Top of RECORD EXTRACTS

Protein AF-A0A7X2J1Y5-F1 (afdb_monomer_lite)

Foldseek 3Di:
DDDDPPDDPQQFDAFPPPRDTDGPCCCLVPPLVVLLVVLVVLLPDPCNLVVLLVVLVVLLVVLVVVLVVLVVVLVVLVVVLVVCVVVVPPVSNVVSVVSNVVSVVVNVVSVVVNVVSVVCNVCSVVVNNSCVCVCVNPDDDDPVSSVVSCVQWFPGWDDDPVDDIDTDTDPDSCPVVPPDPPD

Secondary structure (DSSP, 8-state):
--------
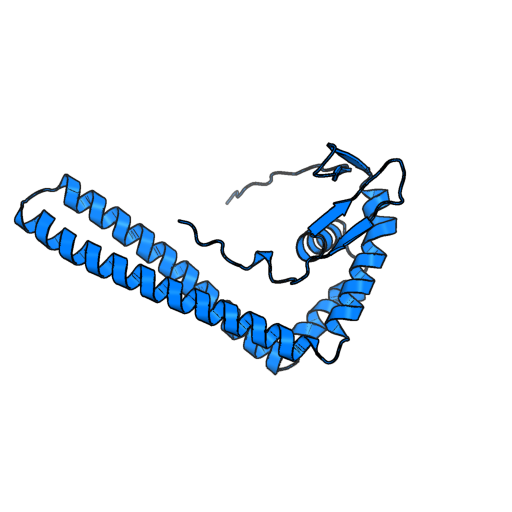---EEEPTTT--EEEHHHIIIIIHHHHHHHHHHHHHSTTHHHHHHHHHHHHHHHHHHHHHHHHHHHHHHHHHHHHHHHTT-HHHHHHHHHHHHHHHHHHHHHHHHHHHHHHHHHHHHTT-STTHHHHHHHS---HHHHHHHHHHHEEEEE--SSS--EEEEPS-TTGGGS-----

Radius of gyration: 22.65 Å; chains: 1; bounding box: 49×42×64 Å

Sequence (183 aa):
MNRNTKHYDYQYYLCKSCGYKVAIEEVHNRFIPKILNRVKELISTVPIVPKTLAAINEMSIQVKQSVESKQKIIKILEGKLNTARDLEDRELELKILEFIQHHNESLKDFANCQENLRRIHQLVESDQFFPRFDEILNHQLGLDEVRLIILYFVECLIVSTEQQPQLLFKSNIFSDLNISPIG

pLDDT: mean 75.91, std 17.91, range [32.69, 97.56]

Structure (mmCIF, N/CA/C/O backbone):
data_AF-A0A7X2J1Y5-F1
#
_entry.id   AF-A0A7X2J1Y5-F1
#
loop_
_atom_site.group_PDB
_atom_site.id
_atom_site.type_symbol
_atom_site.label_atom_id
_atom_site.label_alt_id
_atom_site.label_comp_id
_atom_site.label_asym_id
_atom_site.label_entity_id
_atom_site.label_seq_id
_atom_site.pdbx_PDB_ins_code
_atom_site.Cartn_x
_atom_site.Cartn_y
_atom_site.Cartn_z
_atom_site.occupancy
_atom_site.B_iso_or_equiv
_atom_site.auth_seq_id
_atom_site.auth_comp_id
_atom_site.auth_asym_id
_atom_site.auth_atom_id
_atom_site.pdbx_PDB_model_num
ATOM 1 N N . MET A 1 1 ? -25.000 -6.757 -10.022 1.00 33.19 1 MET A N 1
ATOM 2 C CA . MET A 1 1 ? -23.649 -6.523 -10.574 1.00 33.19 1 MET A CA 1
ATOM 3 C C . MET A 1 1 ? -23.742 -5.325 -11.495 1.00 33.19 1 MET A C 1
ATOM 5 O O . MET A 1 1 ? -24.438 -5.451 -12.481 1.00 33.19 1 MET A O 1
ATOM 9 N N . ASN A 1 2 ? -23.177 -4.172 -11.139 1.00 34.62 2 ASN A N 1
ATOM 10 C CA . ASN A 1 2 ? -22.877 -3.078 -12.074 1.00 34.62 2 ASN A CA 1
ATOM 11 C C . ASN A 1 2 ? -22.051 -2.037 -11.313 1.00 34.62 2 ASN A C 1
ATOM 13 O O . ASN A 1 2 ? -22.592 -1.204 -10.592 1.00 34.62 2 ASN A O 1
ATOM 17 N N . ARG A 1 3 ? -20.723 -2.147 -11.409 1.00 34.16 3 ARG A N 1
ATOM 18 C CA . ARG A 1 3 ? -19.788 -1.122 -10.940 1.00 34.16 3 ARG A CA 1
ATOM 19 C C . ARG A 1 3 ? -19.278 -0.367 -12.170 1.00 34.16 3 ARG A C 1
ATOM 21 O O . ARG A 1 3 ? -18.501 -0.912 -12.936 1.00 34.16 3 ARG A O 1
ATOM 28 N N . ASN A 1 4 ? -19.757 0.866 -12.322 1.00 40.34 4 ASN A N 1
ATOM 29 C CA . ASN A 1 4 ? -19.094 2.011 -12.955 1.00 40.34 4 ASN A CA 1
ATOM 30 C C . ASN A 1 4 ? -18.292 1.762 -14.247 1.00 40.34 4 ASN A C 1
ATOM 32 O O . ASN A 1 4 ? -17.071 1.898 -14.259 1.00 40.34 4 ASN A O 1
ATOM 36 N N . THR A 1 5 ? -18.982 1.569 -15.369 1.00 37.59 5 THR A N 1
ATOM 37 C CA . THR A 1 5 ? -18.443 1.865 -16.707 1.00 37.59 5 THR A CA 1
ATOM 38 C C . THR A 1 5 ? -18.445 3.383 -16.924 1.00 37.59 5 THR A C 1
ATOM 40 O O . THR A 1 5 ? -19.279 3.935 -17.636 1.00 37.59 5 THR A O 1
ATOM 43 N N . LYS A 1 6 ? -17.528 4.103 -16.271 1.00 34.41 6 LYS A N 1
ATOM 44 C CA . LYS A 1 6 ? -17.180 5.455 -16.724 1.00 34.41 6 LYS A CA 1
ATOM 45 C C . LYS A 1 6 ? -16.147 5.300 -17.836 1.00 34.41 6 LYS A C 1
ATOM 47 O O . LYS A 1 6 ? -14.987 5.016 -17.559 1.00 34.41 6 LYS A O 1
ATOM 52 N N . HIS A 1 7 ? -16.594 5.415 -19.084 1.00 32.69 7 HIS A N 1
ATOM 53 C CA . HIS A 1 7 ? -15.695 5.587 -20.221 1.00 32.69 7 HIS A CA 1
ATOM 54 C C . HIS A 1 7 ? -15.121 6.998 -20.152 1.00 32.69 7 HIS A C 1
ATOM 56 O O . HIS A 1 7 ? -15.864 7.978 -20.093 1.00 32.69 7 HIS A O 1
ATOM 62 N N . TYR A 1 8 ? -13.800 7.085 -20.100 1.00 41.00 8 TYR A N 1
ATOM 63 C CA . TYR A 1 8 ? -13.092 8.347 -20.129 1.00 41.00 8 TYR A CA 1
ATOM 64 C C . TYR A 1 8 ? -12.400 8.487 -21.486 1.00 41.00 8 TYR A C 1
ATOM 66 O O . TYR A 1 8 ? -11.309 7.955 -21.695 1.00 41.00 8 TYR A O 1
ATOM 74 N N . ASP A 1 9 ? -13.036 9.210 -22.405 1.00 35.81 9 ASP A N 1
ATOM 75 C CA . ASP A 1 9 ? -12.458 9.531 -23.710 1.00 35.81 9 ASP A CA 1
ATOM 76 C C . ASP A 1 9 ? -11.467 10.691 -23.567 1.00 35.81 9 ASP A C 1
ATOM 78 O O . ASP A 1 9 ? -11.773 11.860 -23.807 1.00 35.81 9 ASP A O 1
ATOM 82 N N . TYR A 1 10 ? -10.249 10.374 -23.135 1.00 50.66 10 TYR A N 1
ATOM 83 C CA . TYR A 1 10 ? -9.143 11.326 -23.163 1.00 50.66 10 TYR A CA 1
ATOM 84 C C . TYR A 1 10 ? -8.453 11.267 -24.530 1.00 50.66 10 TYR A C 1
ATOM 86 O O . TYR A 1 10 ? -7.666 10.365 -24.805 1.00 50.66 10 TYR A O 1
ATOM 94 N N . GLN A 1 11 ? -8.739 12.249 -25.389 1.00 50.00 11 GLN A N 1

Bottom of RECORD EXTRACTS

PROBLEM DESCRIPTION
Using the data above, reproduce exactly the lines from the line that contains "data_AF-A0A7X2J1Y5-F1" through the line that contains "ATOM 38 C C", including both.

EXERCISE ANSWER
data_AF-A0A7X2J1Y5-F1
#
_entry.id   AF-A0A7X2J1Y5-F1
#
loop_
_atom_site.group_PDB
_atom_site.id
_atom_site.type_symbol
_atom_site.label_atom_id
_atom_site.label_alt_id
_atom_site.label_comp_id
_atom_site.label_asym_id
_atom_site.label_entity_id
_atom_site.label_seq_id
_atom_site.pdbx_PDB_ins_code
_atom_site.Cartn_x
_atom_site.Cartn_y
_atom_site.Cartn_z
_atom_site.occupancy
_atom_site.B_iso_or_equiv
_atom_site.auth_seq_id
_atom_site.auth_comp_id
_atom_site.auth_asym_id
_atom_site.auth_atom_id
_atom_site.pdbx_PDB_model_num
ATOM 1 N N . MET A 1 1 ? -25.000 -6.757 -10.022 1.00 33.19 1 MET A N 1
ATOM 2 C CA . MET A 1 1 ? -23.649 -6.523 -10.574 1.00 33.19 1 MET A CA 1
ATOM 3 C C . MET A 1 1 ? -23.742 -5.325 -11.495 1.00 33.19 1 MET A C 1
ATOM 5 O O . MET A 1 1 ? -24.438 -5.451 -12.481 1.00 33.19 1 MET A O 1
ATOM 9 N N . ASN A 1 2 ? -23.177 -4.172 -11.139 1.00 34.62 2 ASN A N 1
ATOM 10 C CA . ASN A 1 2 ? -22.877 -3.078 -12.074 1.00 34.62 2 ASN A CA 1
ATOM 11 C C . ASN A 1 2 ? -22.051 -2.037 -11.313 1.00 34.62 2 ASN A C 1
ATOM 13 O O . ASN A 1 2 ? -22.592 -1.204 -10.592 1.00 34.62 2 ASN A O 1
ATOM 17 N N . ARG A 1 3 ? -20.723 -2.147 -11.409 1.00 34.16 3 ARG A N 1
ATOM 18 C CA . ARG A 1 3 ? -19.788 -1.122 -10.940 1.00 34.16 3 ARG A CA 1
ATOM 19 C C . ARG A 1 3 ? -19.278 -0.367 -12.170 1.00 34.16 3 ARG A C 1
ATOM 21 O O . ARG A 1 3 ? -18.501 -0.912 -12.936 1.00 34.16 3 ARG A O 1
ATOM 28 N N . ASN A 1 4 ? -19.757 0.866 -12.322 1.00 40.34 4 ASN A N 1
ATOM 29 C CA . ASN A 1 4 ? -19.094 2.011 -12.955 1.00 40.34 4 ASN A CA 1
ATOM 30 C C . ASN A 1 4 ? -18.292 1.762 -14.247 1.00 40.34 4 ASN A C 1
ATOM 32 O O . ASN A 1 4 ? -17.071 1.898 -14.259 1.00 40.34 4 ASN A O 1
ATOM 36 N N . THR A 1 5 ? -18.982 1.569 -15.369 1.00 37.59 5 THR A N 1
ATOM 37 C CA . THR A 1 5 ? -18.443 1.865 -16.707 1.00 37.59 5 THR A CA 1
ATOM 38 C C . THR A 1 5 ? -18.445 3.383 -16.924 1.00 37.59 5 THR A C 1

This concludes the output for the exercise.